Records contained in a dataset:
=== Begin Enclosure ===
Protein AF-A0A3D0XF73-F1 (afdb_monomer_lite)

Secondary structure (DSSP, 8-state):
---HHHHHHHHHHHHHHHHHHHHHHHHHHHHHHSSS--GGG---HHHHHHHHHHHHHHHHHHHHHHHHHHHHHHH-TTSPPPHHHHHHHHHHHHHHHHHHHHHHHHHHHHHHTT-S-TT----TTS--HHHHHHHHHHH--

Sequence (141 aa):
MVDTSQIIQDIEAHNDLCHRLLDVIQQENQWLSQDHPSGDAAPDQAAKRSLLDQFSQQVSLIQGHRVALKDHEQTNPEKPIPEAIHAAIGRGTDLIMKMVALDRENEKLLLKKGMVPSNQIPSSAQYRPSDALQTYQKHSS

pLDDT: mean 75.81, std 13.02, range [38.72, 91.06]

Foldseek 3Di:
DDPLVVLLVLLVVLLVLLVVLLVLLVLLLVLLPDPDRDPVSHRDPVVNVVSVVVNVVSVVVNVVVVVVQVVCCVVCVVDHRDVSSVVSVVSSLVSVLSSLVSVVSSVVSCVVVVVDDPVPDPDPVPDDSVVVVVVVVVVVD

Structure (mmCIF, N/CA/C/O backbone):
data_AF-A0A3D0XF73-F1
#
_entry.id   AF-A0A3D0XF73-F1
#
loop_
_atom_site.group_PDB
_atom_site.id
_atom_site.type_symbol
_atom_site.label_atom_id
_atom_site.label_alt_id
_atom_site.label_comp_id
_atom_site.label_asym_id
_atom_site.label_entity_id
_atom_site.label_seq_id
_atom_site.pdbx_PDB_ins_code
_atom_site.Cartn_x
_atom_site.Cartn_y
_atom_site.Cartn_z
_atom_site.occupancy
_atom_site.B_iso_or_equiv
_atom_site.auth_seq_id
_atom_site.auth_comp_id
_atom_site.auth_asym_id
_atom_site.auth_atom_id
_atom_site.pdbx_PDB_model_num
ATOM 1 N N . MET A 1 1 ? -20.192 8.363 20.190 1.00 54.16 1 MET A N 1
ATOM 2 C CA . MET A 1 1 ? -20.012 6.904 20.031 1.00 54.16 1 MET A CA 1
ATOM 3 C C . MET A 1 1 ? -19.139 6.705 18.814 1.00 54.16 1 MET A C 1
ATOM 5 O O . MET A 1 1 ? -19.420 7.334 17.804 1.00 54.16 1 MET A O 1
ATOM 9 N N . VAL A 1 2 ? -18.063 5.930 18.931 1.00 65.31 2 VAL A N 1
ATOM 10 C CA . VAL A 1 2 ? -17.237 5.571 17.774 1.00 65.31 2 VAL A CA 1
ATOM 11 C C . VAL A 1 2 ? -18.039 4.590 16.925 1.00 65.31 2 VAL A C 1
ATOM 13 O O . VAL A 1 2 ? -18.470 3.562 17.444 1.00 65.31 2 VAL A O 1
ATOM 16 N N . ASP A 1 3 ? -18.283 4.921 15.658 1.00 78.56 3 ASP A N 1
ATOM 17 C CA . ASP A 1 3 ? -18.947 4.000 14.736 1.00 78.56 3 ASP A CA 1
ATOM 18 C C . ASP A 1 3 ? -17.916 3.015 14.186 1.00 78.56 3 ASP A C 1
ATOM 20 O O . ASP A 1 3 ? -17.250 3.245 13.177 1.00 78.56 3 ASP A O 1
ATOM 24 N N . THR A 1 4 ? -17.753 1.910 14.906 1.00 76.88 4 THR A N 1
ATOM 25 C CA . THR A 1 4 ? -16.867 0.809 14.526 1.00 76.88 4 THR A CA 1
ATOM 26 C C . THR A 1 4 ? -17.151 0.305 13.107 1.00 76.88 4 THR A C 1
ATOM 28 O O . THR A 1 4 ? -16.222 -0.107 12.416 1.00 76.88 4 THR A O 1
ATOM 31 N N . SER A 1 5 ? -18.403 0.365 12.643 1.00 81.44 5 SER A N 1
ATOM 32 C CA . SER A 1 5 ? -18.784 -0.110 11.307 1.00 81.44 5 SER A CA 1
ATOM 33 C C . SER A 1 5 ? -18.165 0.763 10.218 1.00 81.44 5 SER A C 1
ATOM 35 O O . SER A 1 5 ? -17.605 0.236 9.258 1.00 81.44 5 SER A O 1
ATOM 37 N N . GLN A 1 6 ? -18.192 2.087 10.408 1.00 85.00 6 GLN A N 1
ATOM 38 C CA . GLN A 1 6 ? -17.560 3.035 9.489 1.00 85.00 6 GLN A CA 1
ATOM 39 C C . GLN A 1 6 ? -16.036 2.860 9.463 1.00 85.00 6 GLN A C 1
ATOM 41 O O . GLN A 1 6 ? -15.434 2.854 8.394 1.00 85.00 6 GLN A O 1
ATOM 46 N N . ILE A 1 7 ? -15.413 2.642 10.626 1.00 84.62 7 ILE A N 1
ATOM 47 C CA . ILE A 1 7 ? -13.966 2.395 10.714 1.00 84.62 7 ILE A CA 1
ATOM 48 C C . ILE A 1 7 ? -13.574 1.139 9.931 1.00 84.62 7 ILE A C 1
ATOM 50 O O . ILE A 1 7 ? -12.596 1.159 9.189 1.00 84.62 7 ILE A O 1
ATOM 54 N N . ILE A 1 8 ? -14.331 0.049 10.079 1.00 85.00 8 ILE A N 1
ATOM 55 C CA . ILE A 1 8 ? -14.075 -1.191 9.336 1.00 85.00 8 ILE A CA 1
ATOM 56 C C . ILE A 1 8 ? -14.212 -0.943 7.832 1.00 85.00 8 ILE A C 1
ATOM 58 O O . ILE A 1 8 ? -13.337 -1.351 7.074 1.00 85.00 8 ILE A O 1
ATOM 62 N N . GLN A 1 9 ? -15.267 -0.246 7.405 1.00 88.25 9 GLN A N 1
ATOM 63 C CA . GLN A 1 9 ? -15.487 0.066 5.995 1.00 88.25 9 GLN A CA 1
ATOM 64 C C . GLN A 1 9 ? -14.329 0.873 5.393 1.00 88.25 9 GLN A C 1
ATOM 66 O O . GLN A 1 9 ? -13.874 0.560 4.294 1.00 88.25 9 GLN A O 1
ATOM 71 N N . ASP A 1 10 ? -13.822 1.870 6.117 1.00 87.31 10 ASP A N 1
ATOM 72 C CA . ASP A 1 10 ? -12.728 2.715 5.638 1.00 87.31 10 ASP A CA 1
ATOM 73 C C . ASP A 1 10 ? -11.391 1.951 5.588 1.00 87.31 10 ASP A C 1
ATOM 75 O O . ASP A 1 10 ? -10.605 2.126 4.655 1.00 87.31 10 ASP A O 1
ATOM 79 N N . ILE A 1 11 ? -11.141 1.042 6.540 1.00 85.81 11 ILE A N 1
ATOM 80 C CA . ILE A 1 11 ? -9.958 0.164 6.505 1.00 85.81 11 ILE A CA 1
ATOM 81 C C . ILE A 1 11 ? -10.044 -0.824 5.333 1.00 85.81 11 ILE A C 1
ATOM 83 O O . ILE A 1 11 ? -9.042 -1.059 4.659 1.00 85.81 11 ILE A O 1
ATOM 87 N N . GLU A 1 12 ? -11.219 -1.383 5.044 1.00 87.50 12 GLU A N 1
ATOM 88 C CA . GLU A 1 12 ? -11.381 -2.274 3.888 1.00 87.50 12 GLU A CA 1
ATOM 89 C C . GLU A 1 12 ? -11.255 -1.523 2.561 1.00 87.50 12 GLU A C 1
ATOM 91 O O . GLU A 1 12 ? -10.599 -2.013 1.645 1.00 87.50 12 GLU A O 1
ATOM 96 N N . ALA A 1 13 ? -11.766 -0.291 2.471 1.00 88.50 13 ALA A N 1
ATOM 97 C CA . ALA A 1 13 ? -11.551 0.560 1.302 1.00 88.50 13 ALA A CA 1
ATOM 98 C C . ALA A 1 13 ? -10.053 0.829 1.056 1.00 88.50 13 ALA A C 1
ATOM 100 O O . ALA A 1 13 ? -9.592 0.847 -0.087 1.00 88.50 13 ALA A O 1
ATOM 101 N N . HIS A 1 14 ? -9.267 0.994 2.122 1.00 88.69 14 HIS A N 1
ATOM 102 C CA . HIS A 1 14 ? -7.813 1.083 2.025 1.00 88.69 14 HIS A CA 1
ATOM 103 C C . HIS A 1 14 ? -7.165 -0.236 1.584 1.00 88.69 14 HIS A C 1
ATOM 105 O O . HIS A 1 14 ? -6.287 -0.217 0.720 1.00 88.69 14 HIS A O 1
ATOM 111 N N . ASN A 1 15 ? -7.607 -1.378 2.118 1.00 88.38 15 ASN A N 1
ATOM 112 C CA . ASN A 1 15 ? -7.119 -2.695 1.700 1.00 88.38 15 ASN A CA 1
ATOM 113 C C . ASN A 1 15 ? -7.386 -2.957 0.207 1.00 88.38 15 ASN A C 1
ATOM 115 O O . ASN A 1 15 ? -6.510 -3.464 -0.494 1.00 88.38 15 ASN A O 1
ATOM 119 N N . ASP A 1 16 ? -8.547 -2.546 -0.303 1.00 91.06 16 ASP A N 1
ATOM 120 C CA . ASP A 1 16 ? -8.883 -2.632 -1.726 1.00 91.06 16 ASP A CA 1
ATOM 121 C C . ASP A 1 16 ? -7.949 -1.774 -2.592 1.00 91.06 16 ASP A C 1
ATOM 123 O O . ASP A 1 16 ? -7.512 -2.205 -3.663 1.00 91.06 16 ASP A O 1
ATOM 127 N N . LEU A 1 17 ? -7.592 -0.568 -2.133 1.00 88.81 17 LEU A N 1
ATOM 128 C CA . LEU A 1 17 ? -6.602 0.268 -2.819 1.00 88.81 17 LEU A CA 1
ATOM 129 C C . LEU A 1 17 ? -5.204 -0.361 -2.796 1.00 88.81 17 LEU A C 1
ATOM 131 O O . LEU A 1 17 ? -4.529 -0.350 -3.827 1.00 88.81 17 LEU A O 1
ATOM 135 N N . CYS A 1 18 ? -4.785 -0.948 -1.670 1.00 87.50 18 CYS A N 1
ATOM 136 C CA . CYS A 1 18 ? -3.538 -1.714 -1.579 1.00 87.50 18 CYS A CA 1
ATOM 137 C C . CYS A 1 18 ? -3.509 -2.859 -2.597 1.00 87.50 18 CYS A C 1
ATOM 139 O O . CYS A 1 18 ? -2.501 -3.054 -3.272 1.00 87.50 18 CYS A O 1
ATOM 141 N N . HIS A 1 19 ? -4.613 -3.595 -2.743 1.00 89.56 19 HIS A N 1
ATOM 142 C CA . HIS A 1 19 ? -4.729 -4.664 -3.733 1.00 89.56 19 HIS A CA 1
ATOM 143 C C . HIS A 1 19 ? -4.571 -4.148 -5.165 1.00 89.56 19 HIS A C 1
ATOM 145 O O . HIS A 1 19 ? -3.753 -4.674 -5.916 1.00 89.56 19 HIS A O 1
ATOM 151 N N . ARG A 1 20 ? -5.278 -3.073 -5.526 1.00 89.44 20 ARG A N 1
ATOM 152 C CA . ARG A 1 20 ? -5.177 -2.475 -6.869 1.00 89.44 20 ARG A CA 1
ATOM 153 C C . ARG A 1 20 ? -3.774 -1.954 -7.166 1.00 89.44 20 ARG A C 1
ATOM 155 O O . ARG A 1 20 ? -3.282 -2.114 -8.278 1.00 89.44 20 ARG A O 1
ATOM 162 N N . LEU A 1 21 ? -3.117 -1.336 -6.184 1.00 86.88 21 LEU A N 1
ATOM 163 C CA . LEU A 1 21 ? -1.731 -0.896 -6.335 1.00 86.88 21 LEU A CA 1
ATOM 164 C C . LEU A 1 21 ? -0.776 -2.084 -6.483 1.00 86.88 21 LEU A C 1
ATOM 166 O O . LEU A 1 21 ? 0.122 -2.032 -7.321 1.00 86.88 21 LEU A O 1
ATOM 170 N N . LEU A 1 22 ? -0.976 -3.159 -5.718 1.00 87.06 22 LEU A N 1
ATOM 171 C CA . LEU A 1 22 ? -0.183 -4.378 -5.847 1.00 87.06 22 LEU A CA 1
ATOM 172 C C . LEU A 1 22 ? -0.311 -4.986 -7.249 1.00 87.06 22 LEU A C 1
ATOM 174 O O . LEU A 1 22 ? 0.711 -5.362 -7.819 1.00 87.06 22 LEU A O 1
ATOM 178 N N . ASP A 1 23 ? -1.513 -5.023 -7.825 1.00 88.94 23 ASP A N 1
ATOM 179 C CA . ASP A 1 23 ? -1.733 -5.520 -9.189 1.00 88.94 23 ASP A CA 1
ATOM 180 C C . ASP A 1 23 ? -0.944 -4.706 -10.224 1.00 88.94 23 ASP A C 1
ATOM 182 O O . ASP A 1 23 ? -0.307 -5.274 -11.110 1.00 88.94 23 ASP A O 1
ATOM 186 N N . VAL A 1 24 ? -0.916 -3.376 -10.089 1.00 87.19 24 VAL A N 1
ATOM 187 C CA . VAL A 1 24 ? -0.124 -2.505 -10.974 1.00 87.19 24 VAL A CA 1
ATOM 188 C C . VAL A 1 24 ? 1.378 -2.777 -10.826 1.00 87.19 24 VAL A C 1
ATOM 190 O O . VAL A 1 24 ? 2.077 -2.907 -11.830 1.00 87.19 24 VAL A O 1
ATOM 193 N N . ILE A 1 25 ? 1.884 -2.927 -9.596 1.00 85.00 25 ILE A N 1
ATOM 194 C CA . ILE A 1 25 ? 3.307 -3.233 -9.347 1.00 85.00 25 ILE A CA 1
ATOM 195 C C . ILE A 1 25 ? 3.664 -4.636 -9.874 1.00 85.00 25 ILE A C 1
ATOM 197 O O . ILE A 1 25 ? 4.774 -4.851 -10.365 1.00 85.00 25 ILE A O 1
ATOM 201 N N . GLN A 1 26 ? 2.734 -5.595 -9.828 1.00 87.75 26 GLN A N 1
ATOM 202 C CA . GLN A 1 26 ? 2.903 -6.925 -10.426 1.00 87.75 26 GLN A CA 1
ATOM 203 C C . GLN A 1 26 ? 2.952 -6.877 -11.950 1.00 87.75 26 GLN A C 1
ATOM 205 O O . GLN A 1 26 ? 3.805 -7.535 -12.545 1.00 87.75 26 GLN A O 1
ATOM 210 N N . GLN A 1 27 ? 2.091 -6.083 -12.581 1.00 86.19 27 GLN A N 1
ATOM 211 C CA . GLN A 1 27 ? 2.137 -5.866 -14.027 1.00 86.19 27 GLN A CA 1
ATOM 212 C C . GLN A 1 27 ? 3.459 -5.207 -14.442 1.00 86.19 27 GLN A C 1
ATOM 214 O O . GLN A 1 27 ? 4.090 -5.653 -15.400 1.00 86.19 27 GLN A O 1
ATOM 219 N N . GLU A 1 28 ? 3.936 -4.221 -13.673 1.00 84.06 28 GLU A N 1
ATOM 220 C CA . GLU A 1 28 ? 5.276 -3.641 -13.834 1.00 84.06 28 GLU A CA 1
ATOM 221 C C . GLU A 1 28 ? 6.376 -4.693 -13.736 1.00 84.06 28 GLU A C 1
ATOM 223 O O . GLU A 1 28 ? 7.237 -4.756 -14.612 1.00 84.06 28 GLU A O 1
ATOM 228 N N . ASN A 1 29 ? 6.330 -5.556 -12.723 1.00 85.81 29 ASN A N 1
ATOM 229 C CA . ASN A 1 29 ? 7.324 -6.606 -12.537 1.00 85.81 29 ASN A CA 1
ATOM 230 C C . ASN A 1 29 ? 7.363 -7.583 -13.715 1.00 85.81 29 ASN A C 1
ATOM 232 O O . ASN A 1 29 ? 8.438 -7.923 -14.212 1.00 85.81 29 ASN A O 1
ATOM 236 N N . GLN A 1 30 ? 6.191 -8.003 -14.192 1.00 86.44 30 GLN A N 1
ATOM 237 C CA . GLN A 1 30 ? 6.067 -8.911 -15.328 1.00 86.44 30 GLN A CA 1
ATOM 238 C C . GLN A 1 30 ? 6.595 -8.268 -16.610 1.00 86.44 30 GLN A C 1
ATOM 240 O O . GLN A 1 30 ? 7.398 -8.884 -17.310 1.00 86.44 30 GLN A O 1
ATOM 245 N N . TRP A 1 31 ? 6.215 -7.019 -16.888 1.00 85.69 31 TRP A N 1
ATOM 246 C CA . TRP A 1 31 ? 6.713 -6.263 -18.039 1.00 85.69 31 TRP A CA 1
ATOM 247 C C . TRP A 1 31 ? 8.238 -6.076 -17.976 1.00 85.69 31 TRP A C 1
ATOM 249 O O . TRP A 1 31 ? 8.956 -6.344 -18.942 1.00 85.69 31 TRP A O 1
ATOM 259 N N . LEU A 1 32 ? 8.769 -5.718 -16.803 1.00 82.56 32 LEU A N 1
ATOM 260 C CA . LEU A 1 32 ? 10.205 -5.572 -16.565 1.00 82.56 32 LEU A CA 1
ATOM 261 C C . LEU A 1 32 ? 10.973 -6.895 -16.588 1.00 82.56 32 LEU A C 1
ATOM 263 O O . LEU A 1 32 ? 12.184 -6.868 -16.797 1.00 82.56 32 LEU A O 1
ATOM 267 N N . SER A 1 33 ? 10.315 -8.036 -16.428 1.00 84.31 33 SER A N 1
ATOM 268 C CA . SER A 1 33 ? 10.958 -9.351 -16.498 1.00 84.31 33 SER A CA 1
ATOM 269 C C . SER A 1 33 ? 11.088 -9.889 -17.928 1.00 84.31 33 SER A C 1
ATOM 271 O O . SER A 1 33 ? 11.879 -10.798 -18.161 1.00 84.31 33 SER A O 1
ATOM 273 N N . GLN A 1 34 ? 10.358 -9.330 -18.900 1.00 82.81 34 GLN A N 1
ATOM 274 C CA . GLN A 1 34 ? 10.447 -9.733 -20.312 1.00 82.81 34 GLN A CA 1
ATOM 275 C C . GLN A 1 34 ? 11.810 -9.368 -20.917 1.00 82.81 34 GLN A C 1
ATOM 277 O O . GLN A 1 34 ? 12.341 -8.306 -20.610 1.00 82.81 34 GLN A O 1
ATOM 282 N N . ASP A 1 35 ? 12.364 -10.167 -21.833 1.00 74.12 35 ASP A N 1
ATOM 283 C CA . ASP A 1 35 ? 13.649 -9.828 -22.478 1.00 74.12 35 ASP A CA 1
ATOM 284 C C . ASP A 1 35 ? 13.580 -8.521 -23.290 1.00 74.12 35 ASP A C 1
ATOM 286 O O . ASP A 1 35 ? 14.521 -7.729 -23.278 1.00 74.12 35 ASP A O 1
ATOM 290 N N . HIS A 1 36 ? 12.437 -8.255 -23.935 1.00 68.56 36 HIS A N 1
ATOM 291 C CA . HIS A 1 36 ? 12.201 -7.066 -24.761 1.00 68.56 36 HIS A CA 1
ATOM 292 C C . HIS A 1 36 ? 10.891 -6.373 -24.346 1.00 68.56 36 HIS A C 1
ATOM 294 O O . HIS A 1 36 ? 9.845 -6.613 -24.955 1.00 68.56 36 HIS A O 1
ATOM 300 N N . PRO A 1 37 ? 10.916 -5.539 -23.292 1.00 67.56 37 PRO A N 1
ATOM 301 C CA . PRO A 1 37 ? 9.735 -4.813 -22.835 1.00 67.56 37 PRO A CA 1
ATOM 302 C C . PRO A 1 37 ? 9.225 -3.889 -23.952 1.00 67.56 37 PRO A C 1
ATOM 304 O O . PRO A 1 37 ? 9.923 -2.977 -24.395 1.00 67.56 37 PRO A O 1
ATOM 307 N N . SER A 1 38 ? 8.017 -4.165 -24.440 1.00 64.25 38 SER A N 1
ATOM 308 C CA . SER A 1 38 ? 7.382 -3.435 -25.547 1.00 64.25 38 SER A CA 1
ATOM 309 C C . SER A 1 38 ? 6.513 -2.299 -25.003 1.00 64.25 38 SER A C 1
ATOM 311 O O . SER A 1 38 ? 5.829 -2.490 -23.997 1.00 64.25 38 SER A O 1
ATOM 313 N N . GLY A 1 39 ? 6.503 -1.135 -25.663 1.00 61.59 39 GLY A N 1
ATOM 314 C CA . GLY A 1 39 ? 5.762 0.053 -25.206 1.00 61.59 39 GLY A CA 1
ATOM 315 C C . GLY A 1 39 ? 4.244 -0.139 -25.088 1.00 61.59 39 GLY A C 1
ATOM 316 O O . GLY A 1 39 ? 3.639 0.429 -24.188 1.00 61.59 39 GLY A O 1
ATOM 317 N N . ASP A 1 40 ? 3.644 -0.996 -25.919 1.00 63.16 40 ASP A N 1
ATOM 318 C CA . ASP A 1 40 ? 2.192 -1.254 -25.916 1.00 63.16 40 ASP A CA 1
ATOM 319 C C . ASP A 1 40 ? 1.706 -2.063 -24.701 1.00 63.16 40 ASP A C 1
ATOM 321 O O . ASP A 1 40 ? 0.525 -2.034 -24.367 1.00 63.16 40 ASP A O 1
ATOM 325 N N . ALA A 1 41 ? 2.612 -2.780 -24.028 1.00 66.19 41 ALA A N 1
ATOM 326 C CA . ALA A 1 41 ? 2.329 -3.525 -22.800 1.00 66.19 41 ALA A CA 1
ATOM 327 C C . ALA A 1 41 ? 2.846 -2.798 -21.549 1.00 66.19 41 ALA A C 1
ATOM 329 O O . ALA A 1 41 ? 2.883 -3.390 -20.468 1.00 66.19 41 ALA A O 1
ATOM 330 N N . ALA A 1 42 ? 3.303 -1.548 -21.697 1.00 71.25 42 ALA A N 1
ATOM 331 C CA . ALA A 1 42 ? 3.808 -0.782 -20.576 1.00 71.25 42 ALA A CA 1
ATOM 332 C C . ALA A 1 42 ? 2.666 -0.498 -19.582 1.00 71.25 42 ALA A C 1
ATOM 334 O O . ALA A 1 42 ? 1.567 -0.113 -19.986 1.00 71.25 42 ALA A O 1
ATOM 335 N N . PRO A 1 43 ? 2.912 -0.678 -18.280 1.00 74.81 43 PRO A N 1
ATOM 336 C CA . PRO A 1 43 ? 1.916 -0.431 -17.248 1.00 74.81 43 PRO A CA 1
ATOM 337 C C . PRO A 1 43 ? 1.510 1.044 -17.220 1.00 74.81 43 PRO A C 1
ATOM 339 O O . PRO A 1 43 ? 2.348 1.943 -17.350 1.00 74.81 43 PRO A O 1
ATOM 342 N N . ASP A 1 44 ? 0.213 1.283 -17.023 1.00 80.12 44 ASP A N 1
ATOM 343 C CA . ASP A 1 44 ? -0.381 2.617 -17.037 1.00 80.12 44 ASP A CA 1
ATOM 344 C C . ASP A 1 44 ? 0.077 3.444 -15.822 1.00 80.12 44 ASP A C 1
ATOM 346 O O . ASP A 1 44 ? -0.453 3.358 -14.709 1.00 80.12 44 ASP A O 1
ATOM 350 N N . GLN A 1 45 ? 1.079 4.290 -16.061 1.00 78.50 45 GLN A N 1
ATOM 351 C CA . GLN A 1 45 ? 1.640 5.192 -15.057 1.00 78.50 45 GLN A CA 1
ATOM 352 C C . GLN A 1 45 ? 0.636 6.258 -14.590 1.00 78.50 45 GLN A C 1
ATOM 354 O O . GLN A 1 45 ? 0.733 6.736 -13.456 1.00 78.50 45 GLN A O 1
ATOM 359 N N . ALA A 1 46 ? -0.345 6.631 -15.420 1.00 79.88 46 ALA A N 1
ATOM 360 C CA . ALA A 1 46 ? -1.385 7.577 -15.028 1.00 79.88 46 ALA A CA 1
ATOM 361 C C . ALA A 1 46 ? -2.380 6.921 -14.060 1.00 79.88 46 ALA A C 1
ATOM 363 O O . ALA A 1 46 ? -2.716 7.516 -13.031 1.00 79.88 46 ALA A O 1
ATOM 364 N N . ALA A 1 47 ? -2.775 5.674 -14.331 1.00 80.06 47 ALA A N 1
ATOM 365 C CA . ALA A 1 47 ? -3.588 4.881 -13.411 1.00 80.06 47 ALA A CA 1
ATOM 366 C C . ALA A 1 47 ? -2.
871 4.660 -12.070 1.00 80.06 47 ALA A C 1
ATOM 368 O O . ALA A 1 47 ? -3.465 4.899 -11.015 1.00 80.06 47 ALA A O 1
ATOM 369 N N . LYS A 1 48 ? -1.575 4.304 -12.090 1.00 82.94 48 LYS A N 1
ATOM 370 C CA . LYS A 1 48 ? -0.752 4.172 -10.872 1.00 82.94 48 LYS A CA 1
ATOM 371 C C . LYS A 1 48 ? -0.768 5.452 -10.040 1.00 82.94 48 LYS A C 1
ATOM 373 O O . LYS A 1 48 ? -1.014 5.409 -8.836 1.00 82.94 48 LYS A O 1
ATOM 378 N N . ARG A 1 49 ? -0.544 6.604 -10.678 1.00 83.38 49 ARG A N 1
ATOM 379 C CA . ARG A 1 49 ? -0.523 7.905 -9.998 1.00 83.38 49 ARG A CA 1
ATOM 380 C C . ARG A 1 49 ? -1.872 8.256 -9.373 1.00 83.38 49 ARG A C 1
=== End Enclosure ===
**Task goal**
Word for word, copy the line containing "871 4.660 -12.070 1.00 80.06 47 ALA A C 1" and each line after it to the end of the records, and nothing besides.

**Reply to the task**
871 4.660 -12.070 1.00 80.06 47 ALA A C 1
ATOM 368 O O . ALA A 1 47 ? -3.465 4.899 -11.015 1.00 80.06 47 ALA A O 1
ATOM 369 N N . LYS A 1 48 ? -1.575 4.304 -12.090 1.00 82.94 48 LYS A N 1
ATOM 370 C CA . LYS A 1 48 ? -0.752 4.172 -10.872 1.00 82.94 48 LYS A CA 1
ATOM 371 C C . LYS A 1 48 ? -0.768 5.452 -10.040 1.00 82.94 48 LYS A C 1
ATOM 373 O O . LYS A 1 48 ? -1.014 5.409 -8.836 1.00 82.94 48 LYS A O 1
ATOM 378 N N . ARG A 1 49 ? -0.544 6.604 -10.678 1.00 83.38 49 ARG A N 1
ATOM 379 C CA . ARG A 1 49 ? -0.523 7.905 -9.998 1.00 83.38 49 ARG A CA 1
ATOM 380 C C . ARG A 1 49 ? -1.872 8.256 -9.373 1.00 83.38 49 ARG A C 1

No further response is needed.